EXERCISE INPUT Start Marker

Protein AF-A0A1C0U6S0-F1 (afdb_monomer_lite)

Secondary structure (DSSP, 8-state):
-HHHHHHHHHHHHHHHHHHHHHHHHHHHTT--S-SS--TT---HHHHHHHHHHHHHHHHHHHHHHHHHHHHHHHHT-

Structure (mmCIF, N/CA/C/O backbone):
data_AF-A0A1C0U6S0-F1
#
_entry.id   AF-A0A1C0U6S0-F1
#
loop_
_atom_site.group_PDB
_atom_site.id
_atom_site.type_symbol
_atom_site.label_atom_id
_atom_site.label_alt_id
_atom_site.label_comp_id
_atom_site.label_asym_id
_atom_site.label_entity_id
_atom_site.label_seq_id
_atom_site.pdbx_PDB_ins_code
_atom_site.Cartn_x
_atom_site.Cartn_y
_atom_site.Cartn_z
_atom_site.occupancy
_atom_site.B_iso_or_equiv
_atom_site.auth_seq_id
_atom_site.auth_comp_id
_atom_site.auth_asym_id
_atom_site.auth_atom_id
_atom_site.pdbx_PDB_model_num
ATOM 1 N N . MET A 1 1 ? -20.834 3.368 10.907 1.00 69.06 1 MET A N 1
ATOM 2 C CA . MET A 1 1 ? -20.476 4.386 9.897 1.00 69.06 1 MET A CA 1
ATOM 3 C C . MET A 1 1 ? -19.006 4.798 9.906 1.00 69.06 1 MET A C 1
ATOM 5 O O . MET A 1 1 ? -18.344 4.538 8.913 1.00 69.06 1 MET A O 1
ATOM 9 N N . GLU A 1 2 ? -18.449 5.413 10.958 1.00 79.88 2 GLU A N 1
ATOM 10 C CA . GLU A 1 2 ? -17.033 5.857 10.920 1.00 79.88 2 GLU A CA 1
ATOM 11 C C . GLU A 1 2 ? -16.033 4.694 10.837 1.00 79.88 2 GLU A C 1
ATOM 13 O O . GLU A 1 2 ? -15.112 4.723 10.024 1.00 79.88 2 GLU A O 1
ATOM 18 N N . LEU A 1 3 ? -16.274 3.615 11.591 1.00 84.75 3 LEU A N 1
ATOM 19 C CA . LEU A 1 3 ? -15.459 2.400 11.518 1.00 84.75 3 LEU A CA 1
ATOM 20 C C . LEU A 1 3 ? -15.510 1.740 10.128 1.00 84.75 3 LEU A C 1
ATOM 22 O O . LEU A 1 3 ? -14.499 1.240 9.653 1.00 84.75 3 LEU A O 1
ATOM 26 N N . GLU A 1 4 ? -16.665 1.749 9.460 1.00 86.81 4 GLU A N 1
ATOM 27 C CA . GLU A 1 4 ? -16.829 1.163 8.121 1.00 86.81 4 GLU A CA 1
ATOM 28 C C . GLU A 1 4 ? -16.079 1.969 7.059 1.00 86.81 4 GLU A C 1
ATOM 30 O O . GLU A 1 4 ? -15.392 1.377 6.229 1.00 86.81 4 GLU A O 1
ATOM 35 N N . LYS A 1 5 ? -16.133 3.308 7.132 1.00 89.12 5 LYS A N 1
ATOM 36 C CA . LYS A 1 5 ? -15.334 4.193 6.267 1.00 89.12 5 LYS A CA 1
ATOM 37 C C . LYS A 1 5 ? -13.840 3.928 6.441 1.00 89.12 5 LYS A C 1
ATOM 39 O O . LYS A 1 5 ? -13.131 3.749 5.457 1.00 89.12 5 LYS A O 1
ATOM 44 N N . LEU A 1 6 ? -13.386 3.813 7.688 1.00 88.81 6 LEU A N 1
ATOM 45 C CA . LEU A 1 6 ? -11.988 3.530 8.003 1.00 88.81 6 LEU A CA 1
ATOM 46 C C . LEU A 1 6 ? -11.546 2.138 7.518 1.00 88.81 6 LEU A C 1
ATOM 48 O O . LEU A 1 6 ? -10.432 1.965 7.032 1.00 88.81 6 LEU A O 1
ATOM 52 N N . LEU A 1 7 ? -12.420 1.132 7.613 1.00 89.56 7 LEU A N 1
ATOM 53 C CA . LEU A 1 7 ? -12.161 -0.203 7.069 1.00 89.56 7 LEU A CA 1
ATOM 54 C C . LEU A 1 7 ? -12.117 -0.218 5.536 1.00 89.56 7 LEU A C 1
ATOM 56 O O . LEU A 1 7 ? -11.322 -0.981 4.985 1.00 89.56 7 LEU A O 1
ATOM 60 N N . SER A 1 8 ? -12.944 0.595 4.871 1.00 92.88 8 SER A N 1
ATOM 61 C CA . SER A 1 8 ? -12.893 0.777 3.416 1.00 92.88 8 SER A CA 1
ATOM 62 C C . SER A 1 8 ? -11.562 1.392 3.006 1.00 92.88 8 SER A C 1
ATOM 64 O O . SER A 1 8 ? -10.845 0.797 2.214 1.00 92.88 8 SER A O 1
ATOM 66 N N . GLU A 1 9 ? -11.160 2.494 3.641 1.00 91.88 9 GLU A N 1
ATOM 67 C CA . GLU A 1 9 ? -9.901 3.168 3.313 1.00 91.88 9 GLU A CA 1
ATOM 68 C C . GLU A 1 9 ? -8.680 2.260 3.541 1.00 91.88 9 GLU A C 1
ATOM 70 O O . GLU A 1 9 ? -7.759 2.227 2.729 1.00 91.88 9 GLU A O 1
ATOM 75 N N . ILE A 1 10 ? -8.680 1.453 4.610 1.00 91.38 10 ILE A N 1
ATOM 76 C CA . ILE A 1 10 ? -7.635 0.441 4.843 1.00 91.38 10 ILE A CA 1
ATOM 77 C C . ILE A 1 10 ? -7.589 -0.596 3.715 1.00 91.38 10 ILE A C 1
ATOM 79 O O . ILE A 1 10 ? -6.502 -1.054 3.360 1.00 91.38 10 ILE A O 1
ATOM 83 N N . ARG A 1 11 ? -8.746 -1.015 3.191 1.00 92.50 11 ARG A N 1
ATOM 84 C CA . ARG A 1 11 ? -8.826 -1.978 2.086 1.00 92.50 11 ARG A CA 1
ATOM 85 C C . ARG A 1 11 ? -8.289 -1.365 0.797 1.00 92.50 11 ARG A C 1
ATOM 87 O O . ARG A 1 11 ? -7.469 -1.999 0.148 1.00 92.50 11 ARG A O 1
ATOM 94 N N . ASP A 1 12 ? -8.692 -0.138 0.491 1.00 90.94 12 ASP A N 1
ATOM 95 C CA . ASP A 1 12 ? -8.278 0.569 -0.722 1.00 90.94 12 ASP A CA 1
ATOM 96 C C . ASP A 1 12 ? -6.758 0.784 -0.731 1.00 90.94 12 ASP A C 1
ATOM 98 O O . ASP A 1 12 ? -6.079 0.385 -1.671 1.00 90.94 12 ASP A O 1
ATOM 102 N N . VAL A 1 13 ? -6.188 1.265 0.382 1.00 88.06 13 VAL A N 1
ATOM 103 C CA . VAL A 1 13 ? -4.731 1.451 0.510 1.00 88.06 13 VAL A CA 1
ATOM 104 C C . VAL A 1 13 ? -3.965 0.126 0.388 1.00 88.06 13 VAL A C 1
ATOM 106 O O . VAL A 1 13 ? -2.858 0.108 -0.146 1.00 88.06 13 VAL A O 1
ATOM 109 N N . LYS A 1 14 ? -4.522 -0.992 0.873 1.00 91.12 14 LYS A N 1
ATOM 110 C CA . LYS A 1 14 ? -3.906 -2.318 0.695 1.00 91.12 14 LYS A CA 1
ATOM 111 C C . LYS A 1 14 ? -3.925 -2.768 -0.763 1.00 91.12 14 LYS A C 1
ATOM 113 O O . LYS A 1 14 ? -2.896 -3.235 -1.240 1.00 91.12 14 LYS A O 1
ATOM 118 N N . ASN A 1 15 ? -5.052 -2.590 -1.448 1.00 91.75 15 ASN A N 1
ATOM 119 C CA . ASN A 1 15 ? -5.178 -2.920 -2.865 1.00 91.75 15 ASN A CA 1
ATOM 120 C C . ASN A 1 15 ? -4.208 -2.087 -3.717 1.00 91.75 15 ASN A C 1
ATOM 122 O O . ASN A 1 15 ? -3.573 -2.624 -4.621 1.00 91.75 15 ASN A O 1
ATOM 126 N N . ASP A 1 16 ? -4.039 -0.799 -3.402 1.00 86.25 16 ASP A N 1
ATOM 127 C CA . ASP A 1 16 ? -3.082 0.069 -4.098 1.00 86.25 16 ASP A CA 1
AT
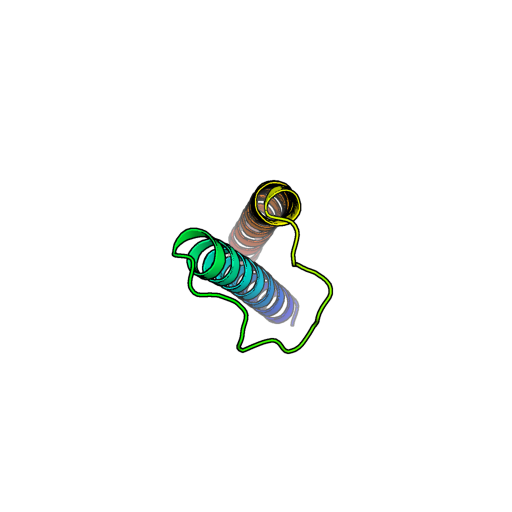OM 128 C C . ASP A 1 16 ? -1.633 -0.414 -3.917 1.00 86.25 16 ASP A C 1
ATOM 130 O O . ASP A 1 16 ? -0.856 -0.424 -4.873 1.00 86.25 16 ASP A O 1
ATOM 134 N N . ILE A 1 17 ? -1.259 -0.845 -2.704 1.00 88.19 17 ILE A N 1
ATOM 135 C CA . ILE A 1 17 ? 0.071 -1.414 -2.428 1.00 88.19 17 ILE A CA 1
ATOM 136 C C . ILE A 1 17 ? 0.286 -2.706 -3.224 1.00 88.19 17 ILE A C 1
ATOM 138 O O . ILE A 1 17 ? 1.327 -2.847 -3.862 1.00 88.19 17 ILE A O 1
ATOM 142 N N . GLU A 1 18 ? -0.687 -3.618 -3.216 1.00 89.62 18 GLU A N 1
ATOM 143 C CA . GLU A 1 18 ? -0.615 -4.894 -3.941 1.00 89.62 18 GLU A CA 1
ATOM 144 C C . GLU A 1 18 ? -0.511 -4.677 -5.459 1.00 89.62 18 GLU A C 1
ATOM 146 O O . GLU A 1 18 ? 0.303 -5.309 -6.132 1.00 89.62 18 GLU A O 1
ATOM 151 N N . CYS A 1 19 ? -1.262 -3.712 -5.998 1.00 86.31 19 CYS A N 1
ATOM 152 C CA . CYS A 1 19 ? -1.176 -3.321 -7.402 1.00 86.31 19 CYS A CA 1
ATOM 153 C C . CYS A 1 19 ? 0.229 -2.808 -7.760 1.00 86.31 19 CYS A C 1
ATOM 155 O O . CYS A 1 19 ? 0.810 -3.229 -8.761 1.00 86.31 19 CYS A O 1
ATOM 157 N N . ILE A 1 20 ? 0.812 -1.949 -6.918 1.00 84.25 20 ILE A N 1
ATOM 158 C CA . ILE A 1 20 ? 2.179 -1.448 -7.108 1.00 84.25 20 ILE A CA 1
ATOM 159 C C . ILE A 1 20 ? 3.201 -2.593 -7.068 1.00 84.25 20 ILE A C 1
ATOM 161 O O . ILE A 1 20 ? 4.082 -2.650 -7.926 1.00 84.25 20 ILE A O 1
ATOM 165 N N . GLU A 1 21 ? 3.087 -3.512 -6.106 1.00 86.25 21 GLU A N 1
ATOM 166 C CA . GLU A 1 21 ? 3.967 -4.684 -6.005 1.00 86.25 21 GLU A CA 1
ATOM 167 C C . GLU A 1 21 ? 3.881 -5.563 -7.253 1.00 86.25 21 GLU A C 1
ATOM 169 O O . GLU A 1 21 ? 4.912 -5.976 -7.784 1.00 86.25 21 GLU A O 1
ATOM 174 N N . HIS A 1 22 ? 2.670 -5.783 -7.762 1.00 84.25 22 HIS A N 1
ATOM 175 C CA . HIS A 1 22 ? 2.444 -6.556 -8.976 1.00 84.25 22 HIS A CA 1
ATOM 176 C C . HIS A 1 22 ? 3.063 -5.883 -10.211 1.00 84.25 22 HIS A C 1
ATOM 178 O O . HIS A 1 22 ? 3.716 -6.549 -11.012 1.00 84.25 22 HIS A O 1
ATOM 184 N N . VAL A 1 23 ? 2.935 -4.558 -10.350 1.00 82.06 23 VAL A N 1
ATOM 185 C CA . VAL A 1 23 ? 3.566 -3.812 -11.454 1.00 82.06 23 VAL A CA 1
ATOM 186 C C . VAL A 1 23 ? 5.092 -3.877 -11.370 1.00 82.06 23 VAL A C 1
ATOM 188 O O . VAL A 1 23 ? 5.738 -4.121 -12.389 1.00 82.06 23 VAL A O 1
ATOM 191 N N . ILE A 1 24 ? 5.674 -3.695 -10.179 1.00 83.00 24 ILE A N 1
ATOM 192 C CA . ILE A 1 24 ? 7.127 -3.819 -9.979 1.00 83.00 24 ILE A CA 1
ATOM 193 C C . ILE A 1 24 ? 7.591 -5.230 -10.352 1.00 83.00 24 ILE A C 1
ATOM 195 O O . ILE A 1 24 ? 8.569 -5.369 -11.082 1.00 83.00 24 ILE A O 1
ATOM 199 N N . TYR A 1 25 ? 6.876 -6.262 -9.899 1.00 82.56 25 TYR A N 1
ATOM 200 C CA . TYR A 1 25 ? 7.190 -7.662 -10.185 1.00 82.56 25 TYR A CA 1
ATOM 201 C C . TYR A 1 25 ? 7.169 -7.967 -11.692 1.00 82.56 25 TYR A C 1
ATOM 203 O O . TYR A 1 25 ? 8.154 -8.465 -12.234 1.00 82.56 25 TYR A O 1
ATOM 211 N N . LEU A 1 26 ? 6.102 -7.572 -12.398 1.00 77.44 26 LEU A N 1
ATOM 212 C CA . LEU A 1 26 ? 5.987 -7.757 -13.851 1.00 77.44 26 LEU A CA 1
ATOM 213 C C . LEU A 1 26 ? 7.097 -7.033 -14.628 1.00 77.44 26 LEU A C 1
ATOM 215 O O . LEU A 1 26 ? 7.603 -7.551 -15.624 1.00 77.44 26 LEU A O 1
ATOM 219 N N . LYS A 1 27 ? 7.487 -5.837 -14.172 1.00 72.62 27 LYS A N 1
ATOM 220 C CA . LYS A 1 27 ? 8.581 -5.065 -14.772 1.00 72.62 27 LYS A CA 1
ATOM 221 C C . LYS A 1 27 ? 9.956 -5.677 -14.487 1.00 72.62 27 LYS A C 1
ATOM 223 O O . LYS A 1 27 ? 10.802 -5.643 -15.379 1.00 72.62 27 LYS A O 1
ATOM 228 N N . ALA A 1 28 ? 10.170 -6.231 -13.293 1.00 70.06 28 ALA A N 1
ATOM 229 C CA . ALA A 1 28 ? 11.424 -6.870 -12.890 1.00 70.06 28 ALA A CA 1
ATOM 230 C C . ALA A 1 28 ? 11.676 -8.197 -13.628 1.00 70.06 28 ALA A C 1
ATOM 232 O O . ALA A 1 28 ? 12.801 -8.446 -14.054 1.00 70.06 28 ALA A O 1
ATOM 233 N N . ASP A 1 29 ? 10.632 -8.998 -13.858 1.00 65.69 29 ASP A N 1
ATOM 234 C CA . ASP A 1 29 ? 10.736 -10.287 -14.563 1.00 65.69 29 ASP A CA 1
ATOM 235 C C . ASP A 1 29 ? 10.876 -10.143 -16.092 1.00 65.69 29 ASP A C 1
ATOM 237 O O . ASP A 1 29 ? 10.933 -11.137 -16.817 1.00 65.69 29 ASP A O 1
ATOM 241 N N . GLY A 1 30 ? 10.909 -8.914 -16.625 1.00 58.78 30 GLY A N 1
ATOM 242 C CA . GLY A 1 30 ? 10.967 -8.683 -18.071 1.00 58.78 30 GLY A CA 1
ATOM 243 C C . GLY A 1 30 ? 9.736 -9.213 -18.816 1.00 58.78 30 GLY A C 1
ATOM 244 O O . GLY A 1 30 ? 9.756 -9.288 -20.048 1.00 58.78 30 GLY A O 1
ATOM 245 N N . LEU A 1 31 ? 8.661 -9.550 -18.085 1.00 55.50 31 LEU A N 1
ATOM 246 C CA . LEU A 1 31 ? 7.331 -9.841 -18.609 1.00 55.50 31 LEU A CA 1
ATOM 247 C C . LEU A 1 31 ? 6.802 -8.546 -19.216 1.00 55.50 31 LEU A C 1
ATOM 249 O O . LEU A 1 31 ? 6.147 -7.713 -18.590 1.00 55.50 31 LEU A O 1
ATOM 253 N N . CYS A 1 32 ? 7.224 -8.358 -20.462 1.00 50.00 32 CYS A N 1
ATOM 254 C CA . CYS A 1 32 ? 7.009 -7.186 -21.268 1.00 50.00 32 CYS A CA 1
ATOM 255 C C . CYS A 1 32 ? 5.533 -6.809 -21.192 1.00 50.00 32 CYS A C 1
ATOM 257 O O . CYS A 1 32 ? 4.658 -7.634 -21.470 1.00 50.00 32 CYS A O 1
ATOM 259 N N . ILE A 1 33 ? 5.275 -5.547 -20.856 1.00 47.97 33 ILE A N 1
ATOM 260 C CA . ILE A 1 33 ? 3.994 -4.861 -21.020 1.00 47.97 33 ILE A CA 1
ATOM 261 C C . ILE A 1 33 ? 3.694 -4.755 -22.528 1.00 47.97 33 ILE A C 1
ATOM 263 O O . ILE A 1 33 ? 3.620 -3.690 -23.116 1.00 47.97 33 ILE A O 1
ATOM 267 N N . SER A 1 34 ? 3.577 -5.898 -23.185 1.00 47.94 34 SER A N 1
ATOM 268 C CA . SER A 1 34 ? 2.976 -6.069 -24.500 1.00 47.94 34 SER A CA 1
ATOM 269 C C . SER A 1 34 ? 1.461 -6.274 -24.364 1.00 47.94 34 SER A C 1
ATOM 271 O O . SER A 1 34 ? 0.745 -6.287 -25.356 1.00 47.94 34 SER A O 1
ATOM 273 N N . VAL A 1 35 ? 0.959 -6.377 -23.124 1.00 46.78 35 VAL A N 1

EXERCISE INPUT End Marker
EXERCISE INPUT Start Marker

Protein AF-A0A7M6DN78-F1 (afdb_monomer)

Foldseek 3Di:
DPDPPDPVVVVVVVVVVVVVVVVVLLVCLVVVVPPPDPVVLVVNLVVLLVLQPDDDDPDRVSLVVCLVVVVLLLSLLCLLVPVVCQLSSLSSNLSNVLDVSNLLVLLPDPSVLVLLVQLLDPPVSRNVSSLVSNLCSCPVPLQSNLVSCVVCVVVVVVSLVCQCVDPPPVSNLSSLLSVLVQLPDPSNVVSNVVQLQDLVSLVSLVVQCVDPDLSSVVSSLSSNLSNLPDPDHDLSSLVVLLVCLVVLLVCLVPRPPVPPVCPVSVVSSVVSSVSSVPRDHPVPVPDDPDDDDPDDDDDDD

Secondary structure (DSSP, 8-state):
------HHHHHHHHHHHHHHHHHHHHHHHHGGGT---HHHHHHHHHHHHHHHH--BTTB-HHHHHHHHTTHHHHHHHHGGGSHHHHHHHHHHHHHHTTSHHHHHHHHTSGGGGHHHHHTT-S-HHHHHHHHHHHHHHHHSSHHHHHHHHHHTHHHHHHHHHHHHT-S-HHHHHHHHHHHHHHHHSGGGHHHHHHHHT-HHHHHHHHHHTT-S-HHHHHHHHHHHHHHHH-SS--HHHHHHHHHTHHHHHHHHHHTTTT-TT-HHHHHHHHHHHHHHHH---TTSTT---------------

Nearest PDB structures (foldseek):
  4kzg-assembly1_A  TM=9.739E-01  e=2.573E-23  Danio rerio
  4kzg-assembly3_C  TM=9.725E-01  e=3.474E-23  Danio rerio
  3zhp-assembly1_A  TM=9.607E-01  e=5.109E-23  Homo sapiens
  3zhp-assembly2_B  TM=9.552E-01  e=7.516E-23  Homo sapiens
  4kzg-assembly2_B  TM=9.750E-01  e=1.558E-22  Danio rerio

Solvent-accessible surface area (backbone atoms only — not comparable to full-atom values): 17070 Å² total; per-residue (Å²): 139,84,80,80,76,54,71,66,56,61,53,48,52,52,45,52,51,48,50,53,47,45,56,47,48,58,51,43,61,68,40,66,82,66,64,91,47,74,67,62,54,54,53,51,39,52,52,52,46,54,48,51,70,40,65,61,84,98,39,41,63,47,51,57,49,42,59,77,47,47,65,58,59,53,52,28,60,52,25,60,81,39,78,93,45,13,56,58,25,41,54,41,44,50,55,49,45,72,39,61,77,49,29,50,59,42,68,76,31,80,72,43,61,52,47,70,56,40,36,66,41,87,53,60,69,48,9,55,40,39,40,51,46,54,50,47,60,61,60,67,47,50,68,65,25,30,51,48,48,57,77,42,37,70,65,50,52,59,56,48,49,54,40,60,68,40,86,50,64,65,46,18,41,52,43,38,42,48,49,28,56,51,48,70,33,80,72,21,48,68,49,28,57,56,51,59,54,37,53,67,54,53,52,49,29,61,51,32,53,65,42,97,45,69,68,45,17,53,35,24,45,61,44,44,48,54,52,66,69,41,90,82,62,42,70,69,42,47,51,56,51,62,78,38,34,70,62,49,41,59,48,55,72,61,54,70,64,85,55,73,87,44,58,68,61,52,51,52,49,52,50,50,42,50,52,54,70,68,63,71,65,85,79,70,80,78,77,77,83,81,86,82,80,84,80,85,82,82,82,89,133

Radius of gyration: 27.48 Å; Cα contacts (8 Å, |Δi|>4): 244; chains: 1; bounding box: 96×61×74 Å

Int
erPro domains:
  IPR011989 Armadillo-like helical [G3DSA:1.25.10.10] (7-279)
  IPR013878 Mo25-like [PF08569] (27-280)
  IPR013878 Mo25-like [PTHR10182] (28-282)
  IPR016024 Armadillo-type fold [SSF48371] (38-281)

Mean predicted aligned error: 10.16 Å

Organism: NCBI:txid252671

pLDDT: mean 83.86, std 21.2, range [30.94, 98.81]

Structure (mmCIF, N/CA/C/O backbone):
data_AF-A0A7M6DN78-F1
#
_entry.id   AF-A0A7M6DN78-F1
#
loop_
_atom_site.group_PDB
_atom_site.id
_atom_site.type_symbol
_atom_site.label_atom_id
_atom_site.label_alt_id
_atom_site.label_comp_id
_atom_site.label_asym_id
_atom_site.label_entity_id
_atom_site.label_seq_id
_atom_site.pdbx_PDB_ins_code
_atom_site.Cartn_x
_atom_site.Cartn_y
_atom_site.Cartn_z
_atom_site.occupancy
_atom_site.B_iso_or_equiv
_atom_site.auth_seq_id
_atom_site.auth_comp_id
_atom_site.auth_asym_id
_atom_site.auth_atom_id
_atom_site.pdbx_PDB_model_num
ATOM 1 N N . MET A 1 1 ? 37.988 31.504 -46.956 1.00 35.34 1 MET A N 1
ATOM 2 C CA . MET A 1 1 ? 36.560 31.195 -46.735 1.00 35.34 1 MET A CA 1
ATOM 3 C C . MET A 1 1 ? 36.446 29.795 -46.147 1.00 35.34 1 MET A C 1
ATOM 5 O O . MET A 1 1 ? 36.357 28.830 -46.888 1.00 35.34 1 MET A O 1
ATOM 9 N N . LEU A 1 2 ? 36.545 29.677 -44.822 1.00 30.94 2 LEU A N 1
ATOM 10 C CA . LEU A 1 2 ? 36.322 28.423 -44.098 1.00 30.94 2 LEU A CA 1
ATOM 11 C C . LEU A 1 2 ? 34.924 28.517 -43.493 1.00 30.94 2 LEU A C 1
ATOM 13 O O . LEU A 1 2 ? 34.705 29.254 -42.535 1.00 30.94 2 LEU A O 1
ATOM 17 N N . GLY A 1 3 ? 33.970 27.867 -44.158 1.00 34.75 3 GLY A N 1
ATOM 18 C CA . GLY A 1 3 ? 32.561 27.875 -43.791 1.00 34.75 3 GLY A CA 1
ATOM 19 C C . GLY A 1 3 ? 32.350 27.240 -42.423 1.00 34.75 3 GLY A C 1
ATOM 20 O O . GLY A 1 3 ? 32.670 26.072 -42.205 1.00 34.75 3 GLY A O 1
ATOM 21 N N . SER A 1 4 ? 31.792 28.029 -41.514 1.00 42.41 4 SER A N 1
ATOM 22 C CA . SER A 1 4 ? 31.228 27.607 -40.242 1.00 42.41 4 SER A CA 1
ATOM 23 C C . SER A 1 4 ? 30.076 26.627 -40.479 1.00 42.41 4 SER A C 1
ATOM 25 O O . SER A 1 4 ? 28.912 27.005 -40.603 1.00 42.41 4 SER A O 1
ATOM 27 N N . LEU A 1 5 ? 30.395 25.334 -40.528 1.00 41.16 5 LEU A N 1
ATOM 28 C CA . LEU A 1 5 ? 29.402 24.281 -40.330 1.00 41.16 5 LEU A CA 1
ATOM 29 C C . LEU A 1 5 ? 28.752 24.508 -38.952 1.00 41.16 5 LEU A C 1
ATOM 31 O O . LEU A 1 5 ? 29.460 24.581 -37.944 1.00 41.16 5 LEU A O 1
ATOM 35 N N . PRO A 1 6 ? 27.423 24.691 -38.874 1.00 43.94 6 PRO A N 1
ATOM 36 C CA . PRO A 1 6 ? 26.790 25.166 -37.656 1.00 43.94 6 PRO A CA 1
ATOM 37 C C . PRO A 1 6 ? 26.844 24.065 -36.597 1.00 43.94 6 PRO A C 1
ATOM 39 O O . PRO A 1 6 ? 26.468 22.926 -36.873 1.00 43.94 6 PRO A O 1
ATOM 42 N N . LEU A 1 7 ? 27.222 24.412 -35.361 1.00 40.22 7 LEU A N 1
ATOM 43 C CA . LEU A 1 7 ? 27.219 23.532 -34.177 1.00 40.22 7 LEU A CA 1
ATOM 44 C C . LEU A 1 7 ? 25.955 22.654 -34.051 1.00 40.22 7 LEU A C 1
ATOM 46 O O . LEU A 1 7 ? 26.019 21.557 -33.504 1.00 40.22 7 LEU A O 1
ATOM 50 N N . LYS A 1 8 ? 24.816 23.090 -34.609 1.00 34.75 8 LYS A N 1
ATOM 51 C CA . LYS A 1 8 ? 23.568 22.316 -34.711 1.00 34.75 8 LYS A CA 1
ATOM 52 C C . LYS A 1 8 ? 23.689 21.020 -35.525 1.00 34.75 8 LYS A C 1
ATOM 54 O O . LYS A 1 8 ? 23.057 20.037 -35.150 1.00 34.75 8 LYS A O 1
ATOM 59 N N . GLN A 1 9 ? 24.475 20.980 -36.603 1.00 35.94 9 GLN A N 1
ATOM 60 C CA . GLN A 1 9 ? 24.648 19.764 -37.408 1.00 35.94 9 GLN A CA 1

EXERCISE INPUT End Marker

YOUR ASSIGNMENT >> Reproduce exactly the lines above from the line with "Protein AF-A0A1C0U6S0-F1 (afdb_monomer_lite)" to the line with "ATOM 19 C CA", including both, and add nothing.

FINAL ANSWER >>
Protein AF-A0A1C0U6S0-F1 (afdb_monomer_lite)

Secondary structure (DSSP, 8-state):
-HHHHHHHHHHHHHHHHHHHHHHHHHHHTT--S-SS--TT---HHHHHHHHHHHHHHHHHHHHHHHHHHHHHHHHT-

Structure (mmCIF, N/CA/C/O backbone):
data_AF-A0A1C0U6S0-F1
#
_entry.id   AF-A0A1C0U6S0-F1
#
loop_
_atom_site.group_PDB
_atom_site.id
_atom_site.type_symbol
_atom_site.label_atom_id
_atom_site.label_alt_id
_atom_site.label_comp_id
_atom_site.label_asym_id
_atom_site.label_entity_id
_atom_site.label_seq_id
_atom_site.pdbx_PDB_ins_code
_atom_site.Cartn_x
_atom_site.Cartn_y
_atom_site.Cartn_z
_atom_site.occupancy
_atom_site.B_iso_or_equiv
_atom_site.auth_seq_id
_atom_site.auth_comp_id
_atom_site.auth_asym_id
_atom_site.auth_atom_id
_atom_site.pdbx_PDB_model_num
ATOM 1 N N . MET A 1 1 ? -20.834 3.368 10.907 1.00 69.06 1 MET A N 1
ATOM 2 C CA . MET A 1 1 ? -20.476 4.386 9.897 1.00 69.06 1 MET A CA 1
ATOM 3 C C . MET A 1 1 ? -19.006 4.798 9.906 1.00 69.06 1 MET A C 1
ATOM 5 O O . MET A 1 1 ? -18.344 4.538 8.913 1.00 69.06 1 MET A O 1
ATOM 9 N N . GLU A 1 2 ? -18.449 5.413 10.958 1.00 79.88 2 GLU A N 1
ATOM 10 C CA . GLU A 1 2 ? -17.033 5.857 10.920 1.00 79.88 2 GLU A CA 1
ATOM 11 C C . GLU A 1 2 ? -16.033 4.694 10.837 1.00 79.88 2 GLU A C 1
ATOM 13 O O . GLU A 1 2 ? -15.112 4.723 10.024 1.00 79.88 2 GLU A O 1
ATOM 18 N N . LEU A 1 3 ? -16.274 3.615 11.591 1.00 84.75 3 LEU A N 1
ATOM 19 C CA . LEU A 1 3 ? -15.459 2.400 11.518 1.00 84.75 3 LEU A CA 1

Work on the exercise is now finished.